## Exercise
Where a line contains "ATOM 199 C C", start there and write out that line and each one after it, word for word, through the final line of the entries; add nothing else.

## Exercise input
┄┄┄┄┄┄┄┄┄┄┄┄┄┄┄┄┄┄┄┄
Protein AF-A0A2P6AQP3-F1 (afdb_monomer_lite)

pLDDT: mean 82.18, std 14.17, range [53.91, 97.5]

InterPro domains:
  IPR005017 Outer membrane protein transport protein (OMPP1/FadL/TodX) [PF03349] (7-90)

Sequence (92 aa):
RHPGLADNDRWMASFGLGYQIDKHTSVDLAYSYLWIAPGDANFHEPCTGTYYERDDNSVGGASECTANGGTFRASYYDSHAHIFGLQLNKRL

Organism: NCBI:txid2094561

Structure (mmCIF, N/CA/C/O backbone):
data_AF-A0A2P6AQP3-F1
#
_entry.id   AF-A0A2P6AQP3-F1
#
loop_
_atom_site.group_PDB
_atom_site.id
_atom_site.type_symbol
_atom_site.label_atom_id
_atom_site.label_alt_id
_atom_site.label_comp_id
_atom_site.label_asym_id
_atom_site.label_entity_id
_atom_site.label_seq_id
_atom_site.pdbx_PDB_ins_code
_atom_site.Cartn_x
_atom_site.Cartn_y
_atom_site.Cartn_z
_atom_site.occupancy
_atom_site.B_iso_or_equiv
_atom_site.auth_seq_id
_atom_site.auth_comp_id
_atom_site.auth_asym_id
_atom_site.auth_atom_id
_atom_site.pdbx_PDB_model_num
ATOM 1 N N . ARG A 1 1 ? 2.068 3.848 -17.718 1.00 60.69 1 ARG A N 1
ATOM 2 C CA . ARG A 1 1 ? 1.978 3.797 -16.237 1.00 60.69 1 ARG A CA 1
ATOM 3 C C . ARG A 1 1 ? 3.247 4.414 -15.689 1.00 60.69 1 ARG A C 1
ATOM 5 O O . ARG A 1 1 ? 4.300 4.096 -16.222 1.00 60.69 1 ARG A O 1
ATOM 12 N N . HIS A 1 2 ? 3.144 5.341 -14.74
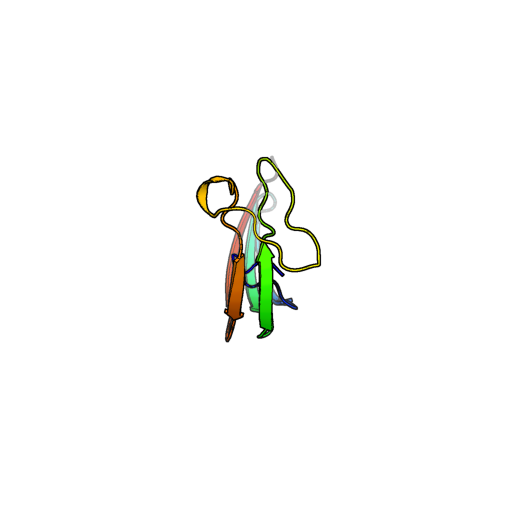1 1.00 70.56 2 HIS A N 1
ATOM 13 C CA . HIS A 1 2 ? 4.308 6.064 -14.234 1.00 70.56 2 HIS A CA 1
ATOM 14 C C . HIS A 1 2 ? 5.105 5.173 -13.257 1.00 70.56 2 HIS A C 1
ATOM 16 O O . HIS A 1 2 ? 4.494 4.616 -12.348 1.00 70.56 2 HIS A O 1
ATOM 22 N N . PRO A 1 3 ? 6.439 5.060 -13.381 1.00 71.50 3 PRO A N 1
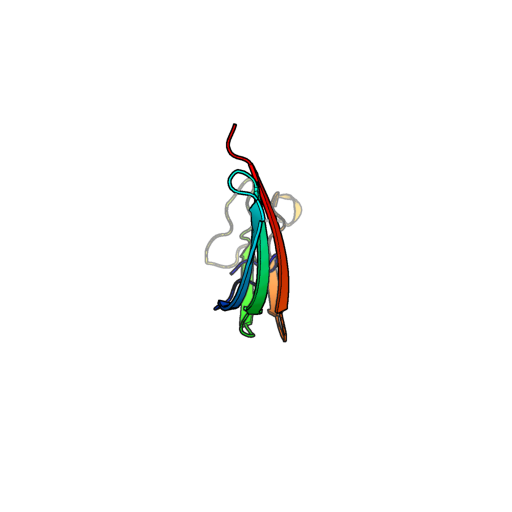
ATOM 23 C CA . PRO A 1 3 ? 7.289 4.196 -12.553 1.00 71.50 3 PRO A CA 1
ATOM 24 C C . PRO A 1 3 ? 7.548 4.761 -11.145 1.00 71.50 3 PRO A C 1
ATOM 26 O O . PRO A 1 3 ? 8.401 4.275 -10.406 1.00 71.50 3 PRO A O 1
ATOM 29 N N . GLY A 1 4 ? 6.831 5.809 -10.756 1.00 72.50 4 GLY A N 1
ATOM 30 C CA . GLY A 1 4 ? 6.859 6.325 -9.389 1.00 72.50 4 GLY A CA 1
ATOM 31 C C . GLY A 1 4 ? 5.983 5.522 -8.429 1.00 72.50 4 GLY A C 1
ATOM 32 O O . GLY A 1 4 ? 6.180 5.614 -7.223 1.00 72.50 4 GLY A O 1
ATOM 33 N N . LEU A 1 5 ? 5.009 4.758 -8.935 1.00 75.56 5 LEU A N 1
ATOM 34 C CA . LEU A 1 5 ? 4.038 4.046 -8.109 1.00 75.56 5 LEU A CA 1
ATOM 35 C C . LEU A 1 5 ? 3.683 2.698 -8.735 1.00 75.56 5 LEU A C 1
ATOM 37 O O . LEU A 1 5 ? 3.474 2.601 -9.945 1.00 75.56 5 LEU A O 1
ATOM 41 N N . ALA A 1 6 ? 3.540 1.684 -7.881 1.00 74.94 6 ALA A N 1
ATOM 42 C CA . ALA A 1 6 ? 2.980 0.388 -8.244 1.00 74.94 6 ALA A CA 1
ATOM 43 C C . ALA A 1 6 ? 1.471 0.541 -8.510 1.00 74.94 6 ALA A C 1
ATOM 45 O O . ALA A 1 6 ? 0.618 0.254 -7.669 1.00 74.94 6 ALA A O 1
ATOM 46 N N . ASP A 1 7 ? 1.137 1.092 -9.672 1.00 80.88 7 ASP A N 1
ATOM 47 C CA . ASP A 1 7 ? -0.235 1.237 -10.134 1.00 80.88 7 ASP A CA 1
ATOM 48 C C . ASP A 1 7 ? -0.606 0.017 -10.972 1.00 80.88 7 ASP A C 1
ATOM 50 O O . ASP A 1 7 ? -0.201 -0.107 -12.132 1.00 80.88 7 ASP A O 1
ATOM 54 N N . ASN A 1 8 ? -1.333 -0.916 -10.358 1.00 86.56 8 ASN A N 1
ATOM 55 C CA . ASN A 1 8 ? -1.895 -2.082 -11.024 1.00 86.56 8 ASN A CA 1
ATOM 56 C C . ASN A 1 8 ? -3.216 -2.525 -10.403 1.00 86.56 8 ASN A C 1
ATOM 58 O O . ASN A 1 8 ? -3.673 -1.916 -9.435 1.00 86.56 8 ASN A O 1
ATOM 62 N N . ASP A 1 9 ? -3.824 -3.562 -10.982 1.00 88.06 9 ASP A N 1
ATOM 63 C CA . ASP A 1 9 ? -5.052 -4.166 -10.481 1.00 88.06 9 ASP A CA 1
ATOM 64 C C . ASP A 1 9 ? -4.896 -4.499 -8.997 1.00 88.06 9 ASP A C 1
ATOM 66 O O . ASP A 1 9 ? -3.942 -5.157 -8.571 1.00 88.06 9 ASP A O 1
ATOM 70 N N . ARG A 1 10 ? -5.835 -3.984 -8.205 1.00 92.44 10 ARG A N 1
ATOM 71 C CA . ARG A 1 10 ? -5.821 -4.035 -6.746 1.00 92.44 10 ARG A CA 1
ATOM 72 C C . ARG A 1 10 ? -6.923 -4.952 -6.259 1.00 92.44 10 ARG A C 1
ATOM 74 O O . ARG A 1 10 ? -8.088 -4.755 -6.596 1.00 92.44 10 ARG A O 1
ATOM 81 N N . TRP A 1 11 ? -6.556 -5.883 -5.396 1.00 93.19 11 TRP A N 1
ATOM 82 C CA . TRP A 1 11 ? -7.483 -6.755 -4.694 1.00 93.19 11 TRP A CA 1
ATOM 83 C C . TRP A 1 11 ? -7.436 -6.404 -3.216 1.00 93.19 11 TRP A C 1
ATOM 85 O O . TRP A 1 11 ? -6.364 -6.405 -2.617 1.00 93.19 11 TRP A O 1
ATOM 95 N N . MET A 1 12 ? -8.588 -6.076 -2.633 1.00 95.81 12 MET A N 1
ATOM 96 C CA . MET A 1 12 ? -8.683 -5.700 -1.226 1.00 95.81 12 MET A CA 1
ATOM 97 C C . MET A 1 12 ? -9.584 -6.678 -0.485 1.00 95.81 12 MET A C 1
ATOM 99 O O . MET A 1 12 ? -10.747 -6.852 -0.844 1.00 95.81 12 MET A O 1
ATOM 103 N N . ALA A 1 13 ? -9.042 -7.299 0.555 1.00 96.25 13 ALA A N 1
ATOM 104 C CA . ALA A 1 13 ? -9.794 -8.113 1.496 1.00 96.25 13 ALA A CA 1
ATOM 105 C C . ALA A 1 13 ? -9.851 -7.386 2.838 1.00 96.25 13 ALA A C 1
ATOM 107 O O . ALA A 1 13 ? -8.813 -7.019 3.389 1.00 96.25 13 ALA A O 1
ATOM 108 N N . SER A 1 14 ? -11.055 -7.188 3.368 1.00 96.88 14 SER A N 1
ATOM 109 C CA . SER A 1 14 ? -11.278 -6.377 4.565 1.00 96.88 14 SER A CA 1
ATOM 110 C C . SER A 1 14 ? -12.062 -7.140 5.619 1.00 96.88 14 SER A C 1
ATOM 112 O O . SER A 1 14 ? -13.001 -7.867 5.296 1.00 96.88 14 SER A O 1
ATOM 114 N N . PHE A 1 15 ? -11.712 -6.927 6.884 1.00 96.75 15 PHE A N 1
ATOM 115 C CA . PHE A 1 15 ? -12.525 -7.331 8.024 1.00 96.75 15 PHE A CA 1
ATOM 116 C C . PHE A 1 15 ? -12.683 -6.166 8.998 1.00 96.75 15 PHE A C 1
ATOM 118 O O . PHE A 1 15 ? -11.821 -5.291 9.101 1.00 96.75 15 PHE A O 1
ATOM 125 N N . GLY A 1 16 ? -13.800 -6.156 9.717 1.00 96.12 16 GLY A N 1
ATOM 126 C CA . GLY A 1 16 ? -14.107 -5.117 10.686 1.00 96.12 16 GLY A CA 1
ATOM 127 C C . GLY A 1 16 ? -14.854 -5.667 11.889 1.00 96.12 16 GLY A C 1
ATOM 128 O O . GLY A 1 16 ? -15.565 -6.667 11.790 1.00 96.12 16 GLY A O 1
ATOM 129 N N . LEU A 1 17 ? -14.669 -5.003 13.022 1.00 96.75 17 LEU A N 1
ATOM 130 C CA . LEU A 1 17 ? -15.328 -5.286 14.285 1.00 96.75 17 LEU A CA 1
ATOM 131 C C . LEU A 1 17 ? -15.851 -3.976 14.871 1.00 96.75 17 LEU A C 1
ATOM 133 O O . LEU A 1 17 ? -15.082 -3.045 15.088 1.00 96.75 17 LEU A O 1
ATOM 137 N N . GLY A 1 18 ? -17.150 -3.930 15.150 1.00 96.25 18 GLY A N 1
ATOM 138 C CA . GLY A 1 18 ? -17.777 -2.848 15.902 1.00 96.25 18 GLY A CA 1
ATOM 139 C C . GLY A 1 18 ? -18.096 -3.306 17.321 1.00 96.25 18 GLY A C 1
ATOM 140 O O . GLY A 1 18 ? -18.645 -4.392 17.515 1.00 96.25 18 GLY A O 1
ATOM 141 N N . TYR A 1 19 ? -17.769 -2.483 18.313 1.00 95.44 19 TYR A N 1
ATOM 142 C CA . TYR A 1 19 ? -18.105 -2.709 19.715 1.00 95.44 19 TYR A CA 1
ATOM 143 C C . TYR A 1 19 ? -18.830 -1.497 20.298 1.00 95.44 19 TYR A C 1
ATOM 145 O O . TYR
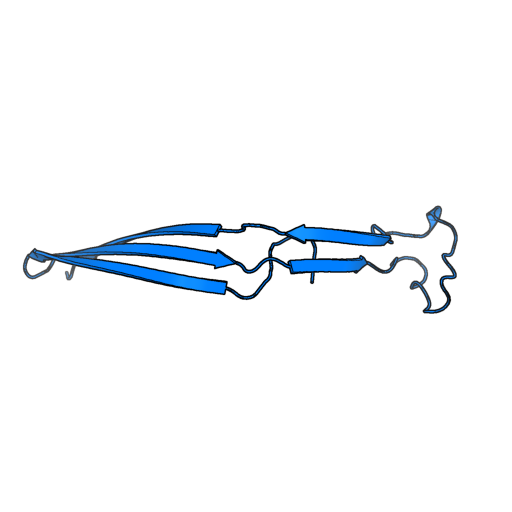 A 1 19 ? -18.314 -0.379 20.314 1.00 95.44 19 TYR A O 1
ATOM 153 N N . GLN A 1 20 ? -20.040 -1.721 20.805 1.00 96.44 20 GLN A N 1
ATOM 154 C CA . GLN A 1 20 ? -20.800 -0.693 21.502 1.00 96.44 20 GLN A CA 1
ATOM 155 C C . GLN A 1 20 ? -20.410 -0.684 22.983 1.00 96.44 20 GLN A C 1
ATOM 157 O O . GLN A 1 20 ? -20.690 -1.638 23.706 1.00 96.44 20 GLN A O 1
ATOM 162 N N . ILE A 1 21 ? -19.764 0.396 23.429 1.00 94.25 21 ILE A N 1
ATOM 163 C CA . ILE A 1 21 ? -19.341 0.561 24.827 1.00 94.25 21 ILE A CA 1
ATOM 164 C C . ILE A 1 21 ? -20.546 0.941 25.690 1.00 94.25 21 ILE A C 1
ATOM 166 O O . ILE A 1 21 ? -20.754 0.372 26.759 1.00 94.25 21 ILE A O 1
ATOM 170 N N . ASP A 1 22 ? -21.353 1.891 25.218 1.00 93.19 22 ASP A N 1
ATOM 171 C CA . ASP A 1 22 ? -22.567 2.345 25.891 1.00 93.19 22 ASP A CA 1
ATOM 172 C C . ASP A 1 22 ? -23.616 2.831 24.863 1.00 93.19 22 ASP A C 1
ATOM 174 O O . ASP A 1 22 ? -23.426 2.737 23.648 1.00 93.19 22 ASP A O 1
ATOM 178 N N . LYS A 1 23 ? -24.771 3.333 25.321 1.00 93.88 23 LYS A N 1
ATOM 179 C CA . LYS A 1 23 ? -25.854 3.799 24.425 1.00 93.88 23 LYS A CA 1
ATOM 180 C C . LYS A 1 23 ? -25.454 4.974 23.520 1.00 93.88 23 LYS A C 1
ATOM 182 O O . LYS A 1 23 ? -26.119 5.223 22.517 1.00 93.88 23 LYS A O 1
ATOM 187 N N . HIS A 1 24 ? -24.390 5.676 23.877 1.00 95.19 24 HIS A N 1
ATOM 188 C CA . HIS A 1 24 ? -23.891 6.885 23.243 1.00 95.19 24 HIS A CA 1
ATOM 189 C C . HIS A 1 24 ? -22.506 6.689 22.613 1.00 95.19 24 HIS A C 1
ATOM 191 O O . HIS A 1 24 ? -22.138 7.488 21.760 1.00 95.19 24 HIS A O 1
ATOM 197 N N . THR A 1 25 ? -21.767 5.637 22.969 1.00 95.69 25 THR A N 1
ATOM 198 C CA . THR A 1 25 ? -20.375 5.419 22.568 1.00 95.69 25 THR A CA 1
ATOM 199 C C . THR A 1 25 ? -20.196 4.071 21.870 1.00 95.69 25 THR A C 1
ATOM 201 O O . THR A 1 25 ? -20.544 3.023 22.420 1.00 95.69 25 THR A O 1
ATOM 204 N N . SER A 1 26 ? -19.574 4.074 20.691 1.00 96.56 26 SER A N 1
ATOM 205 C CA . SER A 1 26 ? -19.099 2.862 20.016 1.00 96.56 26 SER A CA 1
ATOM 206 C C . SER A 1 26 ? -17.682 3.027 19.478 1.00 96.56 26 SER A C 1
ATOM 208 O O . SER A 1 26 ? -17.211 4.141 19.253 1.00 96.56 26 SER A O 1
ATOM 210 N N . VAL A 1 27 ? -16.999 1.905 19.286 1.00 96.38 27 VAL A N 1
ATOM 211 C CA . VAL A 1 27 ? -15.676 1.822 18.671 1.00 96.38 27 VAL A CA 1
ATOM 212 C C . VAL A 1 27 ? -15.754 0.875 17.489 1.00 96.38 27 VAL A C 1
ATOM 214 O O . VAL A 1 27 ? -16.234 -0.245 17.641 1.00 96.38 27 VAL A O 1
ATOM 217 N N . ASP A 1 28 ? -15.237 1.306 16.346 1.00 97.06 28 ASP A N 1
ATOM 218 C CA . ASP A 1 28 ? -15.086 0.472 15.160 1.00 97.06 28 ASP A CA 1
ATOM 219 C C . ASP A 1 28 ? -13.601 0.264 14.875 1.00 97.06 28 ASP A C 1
┄┄┄┄┄┄┄┄┄┄┄┄┄┄┄┄┄┄┄┄
## Exercise solution
ATOM 199 C C . THR A 1 25 ? -20.196 4.071 21.870 1.00 95.69 25 THR A C 1
ATOM 201 O O . THR A 1 25 ? -20.544 3.023 22.420 1.00 95.69 25 THR A O 1
ATOM 204 N N . SER A 1 26 ? -19.574 4.074 20.691 1.00 96.56 26 SER A N 1
ATOM 205 C CA . SER A 1 26 ? -19.099 2.862 20.016 1.00 96.56 26 SER A CA 1
ATOM 206 C C . SER A 1 26 ? -17.682 3.027 19.478 1.00 96.56 26 SER A C 1
ATOM 208 O O . SER A 1 26 ? -17.211 4.141 19.253 1.00 96.56 26 SER A O 1
ATOM 210 N N . VAL A 1 27 ? -16.999 1.905 19.286 1.00 96.38 27 VAL A N 1
ATOM 211 C CA . VAL A 1 27 ? -15.676 1.822 18.671 1.00 96.38 27 VAL A CA 1
ATOM 212 C C . VAL A 1 27 ? -15.754 0.875 17.489 1.00 96.38 27 VAL A C 1
ATOM 214 O O . VAL A 1 27 ? -16.234 -0.245 17.641 1.00 96.38 27 VAL A O 1
ATOM 217 N N . ASP A 1 28 ? -15.237 1.306 16.346 1.00 97.06 28 ASP A N 1
ATOM 218 C CA . ASP A 1 28 ? -15.086 0.472 15.160 1.00 97.06 28 ASP A CA 1
ATOM 219 C C . ASP A 1 28 ? -13.601 0.264 14.875 1.00 97.06 28 ASP A C 1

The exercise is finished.